Quelle ne fut pas ma surprise, en arrivant à l’hôtel à New-Haven, d’y trouver Henri Smith, l’homme à la baleine. « Ah ! mon Dieu ! m’écriai-je en me jetant dans un fauteuil. Que me veut-encore cet homme ? » Je ne tardai pas à le savoir. Un tapage infernal de cuivres, tambours, trompettes (et casseroles, je crois), m’attira à la fenêtre ; et je vis une immense voiture entourée d’une escouade de nègres en minstrels et, sur cette voiture, une affiche abominable, coloriée, monstrueuse, me représentant debout sur la baleine qui se défendait, et lui déchirant le fanon. Des hommes suivaient, portant des sandwiches sur lesquelles était écrit :


VENEZ VOIR

L’énorme Cétacé que Sarah BernhardL
a tué en lui arrachant
des baleines pour ses corsets
qui son’t faits par Madame Lily Noë
qui demeure... etc. etc..
. . . . . . . . . . . . . . . . . . . . .

Puis, sur d’autres sandwiches portées par d’autres hommes, on lisait :


La Baleine est aussi florissante (sic)
qu’en son vivant !


Elle a cinq cents dollars de sel dans l’estomac ! Et chaque jour, on renouvelle la glace sur laquelle elle repose, pour le prix de cent dollars !


J’étais plus blanche qu’une morte. Mes dents claquaient de fureur. Je ne pouvais prononcer un mot.

Henri Smith s’avança vers moi. Je lui donnai un soufflet et m’enfuis dans ma chambre, dans laquelle je sanglotai de dégoût, de lassitude.


Je voulais partir de suite pour l’Europe. Mais Jarrett me montra mon contrat. Je voulais faire défendre cette odieuse exhibition. On me le promit pour me calmer ; et je n’obtins rien.

Deux jours après j’étais à Hartford et la même baleine était encore là ; et elle fit toute sa tournée en même temps que la mienne.

On augmentait son sel en augmentant sa glace. Mais elle allait toujours ; et je la retrouvais partout. Et chaque fois, je recommençais une procédure qu’il fallait recommencer dans un autre État, les lois n’étant pas les mêmes.

Et chaque fois que j’arrivais dans un hôtel, je trouvais un immense bouquet avec l’horrible carte du montreur de baleine. Je jetais les fleurs, je les trépignais ; moi qui aime tant les fleurs, je les prenais en grippe.

Jarrett alla voir cet homme pour le prier de ne plus m’envoyer de bouquets. Rien n’y fit. C’était la revanche de son soufflet, à cet homme.

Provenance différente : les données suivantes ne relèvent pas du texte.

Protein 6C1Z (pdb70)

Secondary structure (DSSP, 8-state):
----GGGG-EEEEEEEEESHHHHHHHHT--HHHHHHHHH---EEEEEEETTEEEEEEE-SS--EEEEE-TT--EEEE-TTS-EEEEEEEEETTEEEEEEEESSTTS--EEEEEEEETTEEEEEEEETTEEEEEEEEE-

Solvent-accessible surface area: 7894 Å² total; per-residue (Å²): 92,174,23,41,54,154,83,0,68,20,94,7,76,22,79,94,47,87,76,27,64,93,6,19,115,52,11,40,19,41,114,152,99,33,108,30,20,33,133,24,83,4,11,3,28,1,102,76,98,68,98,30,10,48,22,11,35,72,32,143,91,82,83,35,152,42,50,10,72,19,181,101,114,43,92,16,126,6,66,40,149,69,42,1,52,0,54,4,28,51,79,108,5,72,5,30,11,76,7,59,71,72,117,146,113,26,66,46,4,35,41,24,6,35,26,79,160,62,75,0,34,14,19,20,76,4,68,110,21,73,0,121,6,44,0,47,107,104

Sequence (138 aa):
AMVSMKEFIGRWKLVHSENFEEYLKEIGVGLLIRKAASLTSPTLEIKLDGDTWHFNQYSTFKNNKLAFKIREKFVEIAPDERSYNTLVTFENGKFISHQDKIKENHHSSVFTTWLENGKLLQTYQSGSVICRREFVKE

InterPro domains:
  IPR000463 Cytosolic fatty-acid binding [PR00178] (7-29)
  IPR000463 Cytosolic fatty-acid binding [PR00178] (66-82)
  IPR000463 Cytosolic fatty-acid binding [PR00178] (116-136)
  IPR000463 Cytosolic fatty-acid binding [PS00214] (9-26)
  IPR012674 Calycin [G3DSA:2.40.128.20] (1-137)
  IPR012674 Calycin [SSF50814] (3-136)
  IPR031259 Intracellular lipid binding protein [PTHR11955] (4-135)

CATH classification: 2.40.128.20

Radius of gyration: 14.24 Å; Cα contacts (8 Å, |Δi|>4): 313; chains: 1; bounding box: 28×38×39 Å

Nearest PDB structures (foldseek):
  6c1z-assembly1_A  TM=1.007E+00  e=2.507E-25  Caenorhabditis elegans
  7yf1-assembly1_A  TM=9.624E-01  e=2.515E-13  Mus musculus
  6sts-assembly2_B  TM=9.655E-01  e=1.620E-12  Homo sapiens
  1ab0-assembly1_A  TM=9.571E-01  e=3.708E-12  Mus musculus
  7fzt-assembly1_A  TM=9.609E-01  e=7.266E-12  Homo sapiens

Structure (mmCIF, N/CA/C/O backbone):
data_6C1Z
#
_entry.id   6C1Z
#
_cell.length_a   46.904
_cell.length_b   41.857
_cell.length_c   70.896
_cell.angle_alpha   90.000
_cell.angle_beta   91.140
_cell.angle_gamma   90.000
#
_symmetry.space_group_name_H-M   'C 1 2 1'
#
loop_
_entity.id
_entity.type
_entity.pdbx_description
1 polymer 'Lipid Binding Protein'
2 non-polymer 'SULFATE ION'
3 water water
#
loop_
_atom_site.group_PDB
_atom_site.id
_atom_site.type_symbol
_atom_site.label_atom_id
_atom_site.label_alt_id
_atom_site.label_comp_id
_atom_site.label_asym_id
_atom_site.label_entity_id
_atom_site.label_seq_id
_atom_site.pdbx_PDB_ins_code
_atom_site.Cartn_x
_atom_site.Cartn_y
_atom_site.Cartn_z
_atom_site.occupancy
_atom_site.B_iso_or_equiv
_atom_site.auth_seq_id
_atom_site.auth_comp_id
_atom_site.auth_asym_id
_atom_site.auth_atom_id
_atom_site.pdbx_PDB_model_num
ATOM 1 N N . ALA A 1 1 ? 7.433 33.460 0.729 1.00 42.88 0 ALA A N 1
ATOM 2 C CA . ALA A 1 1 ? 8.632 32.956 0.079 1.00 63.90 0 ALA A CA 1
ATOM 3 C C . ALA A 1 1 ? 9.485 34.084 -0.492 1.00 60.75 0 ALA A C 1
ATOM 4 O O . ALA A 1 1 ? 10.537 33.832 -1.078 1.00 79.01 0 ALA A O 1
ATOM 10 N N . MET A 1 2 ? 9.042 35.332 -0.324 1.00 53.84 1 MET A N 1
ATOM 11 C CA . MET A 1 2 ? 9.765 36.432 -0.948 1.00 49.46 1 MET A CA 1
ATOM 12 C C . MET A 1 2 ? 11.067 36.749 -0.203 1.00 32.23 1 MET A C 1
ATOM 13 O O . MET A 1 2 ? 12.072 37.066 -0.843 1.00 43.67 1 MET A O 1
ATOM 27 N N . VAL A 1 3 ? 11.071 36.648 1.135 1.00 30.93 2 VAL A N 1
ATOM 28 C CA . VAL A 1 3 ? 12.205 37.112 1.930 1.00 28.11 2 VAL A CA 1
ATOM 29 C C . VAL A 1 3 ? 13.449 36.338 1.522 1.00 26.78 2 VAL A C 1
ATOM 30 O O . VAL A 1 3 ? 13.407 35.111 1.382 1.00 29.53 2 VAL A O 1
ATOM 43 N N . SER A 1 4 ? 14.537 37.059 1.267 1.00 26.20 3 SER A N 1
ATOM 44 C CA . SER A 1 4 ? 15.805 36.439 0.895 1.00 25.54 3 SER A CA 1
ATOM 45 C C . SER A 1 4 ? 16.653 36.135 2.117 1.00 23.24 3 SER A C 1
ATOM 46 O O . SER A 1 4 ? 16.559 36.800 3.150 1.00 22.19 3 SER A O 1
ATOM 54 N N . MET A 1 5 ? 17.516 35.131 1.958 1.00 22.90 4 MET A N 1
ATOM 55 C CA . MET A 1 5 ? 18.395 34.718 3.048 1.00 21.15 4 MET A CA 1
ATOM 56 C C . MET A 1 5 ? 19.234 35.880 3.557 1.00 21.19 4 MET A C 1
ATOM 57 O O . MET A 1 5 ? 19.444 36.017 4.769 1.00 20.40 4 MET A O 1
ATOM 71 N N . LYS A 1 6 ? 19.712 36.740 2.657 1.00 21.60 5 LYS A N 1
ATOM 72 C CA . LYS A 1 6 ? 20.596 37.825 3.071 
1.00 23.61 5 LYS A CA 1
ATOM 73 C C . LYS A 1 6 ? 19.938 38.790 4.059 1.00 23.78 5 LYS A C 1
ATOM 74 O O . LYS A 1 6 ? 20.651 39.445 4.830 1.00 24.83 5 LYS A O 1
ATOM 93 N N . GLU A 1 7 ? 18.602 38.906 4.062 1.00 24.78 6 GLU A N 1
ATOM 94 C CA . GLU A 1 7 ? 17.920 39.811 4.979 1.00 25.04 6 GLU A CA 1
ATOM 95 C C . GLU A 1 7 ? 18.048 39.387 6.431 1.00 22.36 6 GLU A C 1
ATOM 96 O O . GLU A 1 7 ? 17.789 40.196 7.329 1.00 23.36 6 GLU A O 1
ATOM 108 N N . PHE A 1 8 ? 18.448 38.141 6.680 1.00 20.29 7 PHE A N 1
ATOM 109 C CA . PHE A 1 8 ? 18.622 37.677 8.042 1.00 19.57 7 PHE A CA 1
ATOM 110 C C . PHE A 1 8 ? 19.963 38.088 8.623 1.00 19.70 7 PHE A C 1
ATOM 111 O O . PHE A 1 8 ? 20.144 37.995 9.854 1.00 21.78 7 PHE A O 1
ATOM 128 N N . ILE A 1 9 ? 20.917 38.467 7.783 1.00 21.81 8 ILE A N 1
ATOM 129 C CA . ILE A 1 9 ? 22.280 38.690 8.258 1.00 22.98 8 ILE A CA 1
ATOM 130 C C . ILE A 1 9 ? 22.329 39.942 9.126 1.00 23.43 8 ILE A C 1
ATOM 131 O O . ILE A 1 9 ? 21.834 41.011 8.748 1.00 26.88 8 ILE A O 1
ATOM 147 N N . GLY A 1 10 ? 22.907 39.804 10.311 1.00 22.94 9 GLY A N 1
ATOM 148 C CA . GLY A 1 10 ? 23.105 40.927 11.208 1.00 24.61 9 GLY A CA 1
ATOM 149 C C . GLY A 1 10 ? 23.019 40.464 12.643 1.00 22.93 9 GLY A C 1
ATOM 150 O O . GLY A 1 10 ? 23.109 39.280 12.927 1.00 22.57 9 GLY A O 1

Et puis, il ne comprenait pas ma fureur. Il faisait un argent fou. Il m’avait même proposé un « tant p. 100 sur les recettes ». Ah ! je l’aurais tué volontiers, cet exécrable Smith ! Il empoisonnait ma vie. Je ne voyais plus que cela dans les villes. Je ne voulais sortir que les yeux fermés de l’hôtel au théâtre. Quand j’entendais des minstrels, je bondissais, je verdissais.

Heureusement que je pus me reposer à Montréal, où il ne m’avait pas suivie. Je crois que je serais tombée malade. Je ne voyais plus que cela. Je ne pensais qu’à cela. Je ne rêvais que de cela. C’était une hantise, une obsession, un perpétuel cauchemar.

Enfin, je quittai Hartford après avoir visité la grande usine dans laquelle se fabriquent les fameux colt. J’en achetai deux.

Jarrett me jura qu’Henri Smith ne serait pas à Montréal : il est tombé subitement malade. Je soupçonne Jarrett de lui avoir donné quelque violente purgation pour arrêter sa marche. Il riait trop en route, le féroce gentleman.

Néanmoins, je lui sus un gré infini de m’avoir momentanément débarrassée de cet homme.